Am I correct in thinking that you can only use tesco vouchers for Euro Tunnel, as I have seen no mention wether they may be used on the dover - france ferry service! :roll: 

Thanks Alan


----------



## baldybazza (Feb 21, 2007)

Yes Alan just Eurotunnel.

Jan


----------



## Solwaybuggier (Mar 4, 2008)

AlanandJean said:


> Am I correct in thinking that you can only use tesco vouchers for Euro Tunnel, as I have seen no mention wether they may be used on the dover - france ferry service! :roll:
> 
> Thanks Alan


I don't think you can use them directly for other ferries to France - but I'm sure there was a thread on here 3 or 4 weeks back suggesting that you can exchange them for Airmiles which you can then use to buy tickets on other ferries. Also that you can sell them on eBay for (typically) twice their face value and then use the cash for cheaper ferry crossings? I *think *the thread is here


----------



## teemyob (Nov 22, 2005)

*Wrong*

Wrong

Stena, P&O Irish, Irish Ferries and a few others.
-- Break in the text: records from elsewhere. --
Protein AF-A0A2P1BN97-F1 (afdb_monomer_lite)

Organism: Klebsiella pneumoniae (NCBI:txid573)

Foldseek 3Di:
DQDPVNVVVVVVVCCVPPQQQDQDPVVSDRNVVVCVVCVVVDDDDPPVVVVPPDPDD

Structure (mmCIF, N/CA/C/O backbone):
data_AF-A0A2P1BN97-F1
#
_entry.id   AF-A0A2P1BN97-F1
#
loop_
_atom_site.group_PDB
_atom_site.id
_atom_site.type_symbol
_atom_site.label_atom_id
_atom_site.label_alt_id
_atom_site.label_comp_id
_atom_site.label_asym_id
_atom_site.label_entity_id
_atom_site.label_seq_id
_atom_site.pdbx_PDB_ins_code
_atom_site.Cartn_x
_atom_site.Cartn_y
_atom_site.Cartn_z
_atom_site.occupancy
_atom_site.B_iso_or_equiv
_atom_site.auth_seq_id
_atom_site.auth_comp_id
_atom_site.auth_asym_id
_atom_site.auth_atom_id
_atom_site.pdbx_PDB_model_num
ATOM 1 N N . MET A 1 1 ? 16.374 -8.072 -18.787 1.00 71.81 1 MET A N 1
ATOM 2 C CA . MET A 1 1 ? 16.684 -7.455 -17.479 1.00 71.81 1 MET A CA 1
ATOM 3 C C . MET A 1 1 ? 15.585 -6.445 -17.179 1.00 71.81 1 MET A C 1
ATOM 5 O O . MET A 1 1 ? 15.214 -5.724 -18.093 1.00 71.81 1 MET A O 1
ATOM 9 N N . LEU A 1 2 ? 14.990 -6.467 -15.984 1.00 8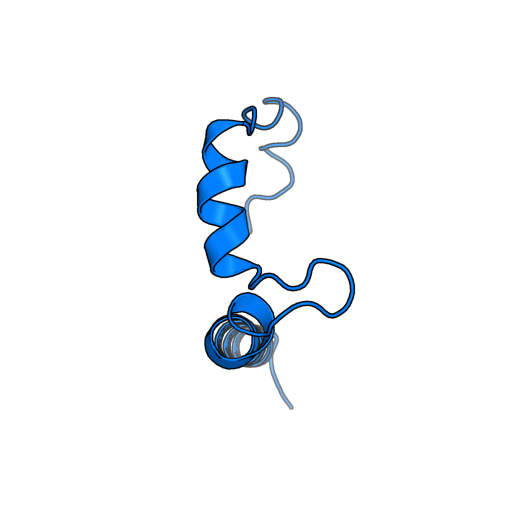1.12 2 LEU A N 1
ATOM 10 C CA . LEU A 1 2 ? 13.960 -5.500 -15.584 1.00 81.12 2 LEU A CA 1
ATOM 11 C C . LEU A 1 2 ? 14.658 -4.294 -14.951 1.00 81.12 2 LEU A C 1
ATOM 13 O O . LEU A 1 2 ? 15.452 -4.487 -14.034 1.00 81.12 2 LEU A O 1
ATOM 17 N N . ASP A 1 3 ? 14.393 -3.085 -15.439 1.00 93.69 3 ASP A N 1
ATOM 18 C CA . ASP A 1 3 ? 14.898 -1.867 -14.806 1.00 93.69 3 ASP A CA 1
ATOM 19 C C . ASP A 1 3 ? 14.021 -1.441 -13.614 1.00 93.69 3 ASP A C 1
ATOM 21 O O . ASP A 1 3 ? 12.891 -1.911 -13.428 1.00 93.69 3 ASP A O 1
ATOM 25 N N . CYS A 1 4 ? 14.552 -0.538 -12.786 1.00 93.38 4 CYS A N 1
ATOM 26 C CA . CYS A 1 4 ? 13.851 -0.039 -11.604 1.00 93.38 4 CYS A CA 1
ATOM 27 C C . CYS A 1 4 ? 12.519 0.639 -11.960 1.00 93.38 4 CYS A C 1
ATOM 29 O O . CYS A 1 4 ? 11.550 0.533 -11.210 1.00 93.38 4 CYS A O 1
ATOM 31 N N . ALA A 1 5 ? 12.435 1.310 -13.112 1.00 92.81 5 ALA A N 1
ATOM 32 C CA . ALA A 1 5 ? 11.220 1.999 -13.531 1.00 92.81 5 ALA A CA 1
ATOM 33 C C . ALA A 1 5 ? 10.090 1.006 -13.846 1.00 92.81 5 ALA A C 1
ATOM 35 O O . ALA A 1 5 ? 8.947 1.198 -13.430 1.00 92.81 5 ALA A O 1
ATOM 36 N N . ALA A 1 6 ? 10.406 -0.078 -14.548 1.00 93.81 6 ALA A N 1
ATOM 37 C CA . ALA A 1 6 ? 9.480 -1.149 -14.873 1.00 93.81 6 ALA A CA 1
ATOM 38 C C . ALA A 1 6 ? 9.067 -1.946 -13.630 1.00 93.81 6 ALA A C 1
ATOM 40 O O . ALA A 1 6 ? 7.896 -2.311 -13.513 1.00 93.81 6 ALA A O 1
ATOM 41 N N . ALA A 1 7 ? 9.982 -2.167 -12.681 1.00 93.69 7 ALA A N 1
ATOM 42 C CA . ALA A 1 7 ? 9.648 -2.753 -11.384 1.00 93.69 7 ALA A CA 1
ATOM 43 C C . ALA A 1 7 ? 8.659 -1.870 -10.603 1.00 93.69 7 ALA A C 1
ATOM 45 O O . ALA A 1 7 ? 7.615 -2.353 -10.167 1.00 93.69 7 ALA A O 1
ATOM 46 N N . ASN A 1 8 ? 8.927 -0.564 -10.512 1.00 95.94 8 ASN A N 1
ATOM 47 C CA . ASN A 1 8 ? 8.068 0.382 -9.799 1.00 95.94 8 ASN A CA 1
ATOM 48 C C . ASN A 1 8 ? 6.661 0.477 -10.398 1.00 95.94 8 ASN A C 1
ATOM 50 O O . ASN A 1 8 ? 5.696 0.605 -9.649 1.00 95.94 8 ASN A O 1
ATOM 54 N N . ARG A 1 9 ? 6.519 0.390 -11.728 1.00 94.75 9 ARG A N 1
ATOM 55 C CA . ARG A 1 9 ? 5.194 0.333 -12.370 1.00 94.75 9 ARG A CA 1
ATOM 56 C C . ARG A 1 9 ? 4.408 -0.898 -11.924 1.00 94.75 9 ARG A C 1
ATOM 58 O O . ARG A 1 9 ? 3.305 -0.747 -11.421 1.00 94.75 9 ARG A O 1
ATOM 65 N N . ARG A 1 10 ? 5.018 -2.085 -11.978 1.00 95.69 10 ARG A N 1
ATOM 66 C CA . ARG A 1 10 ? 4.352 -3.330 -11.554 1.00 95.69 10 ARG A CA 1
ATOM 67 C C . ARG A 1 10 ? 3.936 -3.313 -10.087 1.00 95.69 10 ARG A C 1
ATOM 69 O O . ARG A 1 10 ? 2.878 -3.827 -9.747 1.00 95.69 10 ARG A O 1
ATOM 76 N N . VAL A 1 11 ? 4.757 -2.718 -9.221 1.00 96.75 11 VAL A N 1
ATOM 77 C CA . VAL A 1 11 ? 4.403 -2.545 -7.806 1.00 96.75 11 VAL A CA 1
ATOM 78 C C . VAL A 1 11 ? 3.196 -1.622 -7.659 1.00 96.75 11 VAL A C 1
ATOM 80 O O . VAL A 1 11 ? 2.315 -1.916 -6.860 1.00 96.75 11 VAL A O 1
ATOM 83 N N . ARG A 1 12 ? 3.120 -0.530 -8.430 1.00 96.50 12 ARG A N 1
ATOM 84 C CA . ARG A 1 12 ? 1.962 0.378 -8.403 1.00 96.50 12 ARG A CA 1
ATOM 85 C C . ARG A 1 12 ? 0.680 -0.311 -8.861 1.00 96.50 12 ARG A C 1
ATOM 87 O O . ARG A 1 12 ? -0.337 -0.126 -8.201 1.00 96.50 12 ARG A O 1
ATOM 94 N N . ASP A 1 13 ? 0.753 -1.119 -9.915 1.00 97.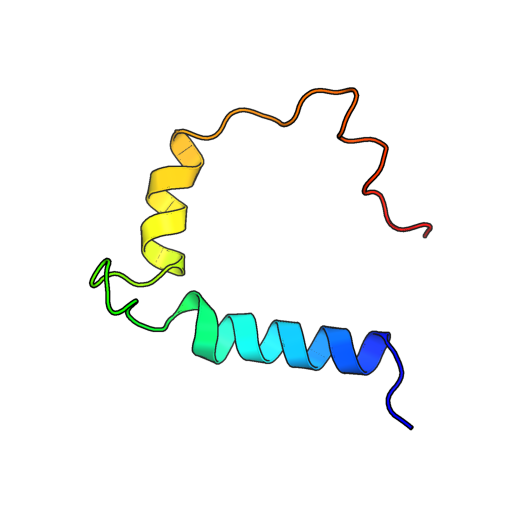31 13 ASP A N 1
ATOM 95 C CA . ASP A 1 13 ? -0.394 -1.887 -10.414 1.00 97.31 13 ASP A CA 1
ATOM 96 C C . ASP A 1 13 ? -0.883 -2.865 -9.333 1.00 97.31 13 ASP A C 1
ATOM 98 O O . ASP A 1 13 ? -2.044 -2.845 -8.934 1.00 97.31 13 ASP A O 1
ATOM 102 N N . TRP A 1 14 ? 0.037 -3.627 -8.733 1.00 97.75 14 TRP A N 1
ATOM 103 C CA . TRP A 1 14 ? -0.293 -4.529 -7.628 1.00 97.75 14 TRP A CA 1
ATOM 104 C C . TRP A 1 14 ? -0.865 -3.801 -6.400 1.00 97.75 14 TRP A C 1
ATOM 106 O O . TRP A 1 14 ? -1.800 -4.287 -5.764 1.00 97.75 14 TRP A O 1
ATOM 116 N N . LEU A 1 15 ? -0.335 -2.625 -6.050 1.00 98.00 15 LEU A N 1
ATOM 117 C CA . LEU A 1 15 ? -0.887 -1.827 -4.956 1.00 98.00 15 LEU A CA 1
ATOM 118 C C . LEU A 1 15 ? -2.336 -1.424 -5.241 1.00 98.00 15 LEU A C 1
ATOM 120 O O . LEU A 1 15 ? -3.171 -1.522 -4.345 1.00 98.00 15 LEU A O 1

P&O North Sea used to take them which was great as Hull Zeebrugge is our preference. They used to take them for Dover Calais and The Bilbao route too until November, 2007.

Trev

Link Below

Tesco Deals


----------



## madontour (May 19, 2008)

I believe stena line take tesco vouchers for Harwich to Hook of Holland

Mike


----------



## teemyob (Nov 22, 2005)

*Tesco*

Indeed as I mentioned.

I just booked 1 way out via Harwich to Hook up to 10M motorhome, family outside cabin (for 5). £260 + £10 booking fee. £270 Total.

Trev


----------



## gaspode (May 9, 2005)

Solwaybuggier said:


> Also that you can sell them on eBay for (typically) twice their face value and then use the cash for cheaper ferry crossings?


Aren't Tesco Ferry/Eurotunnel vouchers non-transferrable now?


----------



## Rapide561 (Oct 1, 2005)

*Tesco*

Hi

you can sell Tesco vouchers on Ebay but the buyer must tell you what deal they want them converting into.

However, note the following.

Tesco vouchers are worth four times there face value on deals - such as the tunnel. £40 Tesco voucher is worth £160 in the tunnel.

Tesco vouchers usually sell for twice their face value on Ebay.

Tesco vouchers are worth their face value in Tesco.

Tesco vouchers are worth double their face value on wine, gardening and a few others in store.

I was going to use my £40 voucher for the tunnel crossing costing £146, but instead paid P&O £75 cash for a return crossing, and bought a lot of wine in Tesco. Some of the wine was £8 per bottle - three for a tenner.

Given the tunnel prices seem on the up - I could not even find a £61 one way, it is likely to be better overall value to either sell the vouchers or double their face value in certain departments in store.

Russell


----------



## Frantone (Sep 6, 2006)

*clubcard deals*

With regard to the transferability (is there such a word?)
Vouchers are non transferable but the Deal Tokens are not user specific.
TonyP


----------



## chrisgog (May 17, 2005)

You can use Tesco vouchers for Hook of Holland. We have. Booked 1 way for 7m motorhome end of July with outside cabin £148 but free with Tesco vouchers. Was going to come back via tunnel but has to be return if using vouchers.

CHRIS


----------



## peejay (May 10, 2005)

*Re: clubcard deals*



Frantone said:


> With regard to the transferability (is there such a word?)
> Vouchers are non transferable but the Deal Tokens are not user specific.
> TonyP


If you have seperate accounts as we do, as long as both users addresses are the same (ie husband and wife), then vouchers from both accounts can be pooled and converted to deal tokens.

We used our last batch for Harwich - Hook and a very pleasant crossing it was indeed 

Pete


----------



## Rapide561 (Oct 1, 2005)

*Ferry*

Hi

Be careful though - some of this deal as not as good as it once was.

£40 of Tesco vouchers are worth £160 in tunnel tokens.

£40 of Tesco vouchers are worth £80 in store at Tesco on wine.

A P&O Dover - Calais crossing can be as little as £60 cash - approx £4 cheaper still if you book through the CCC.

Russell


----------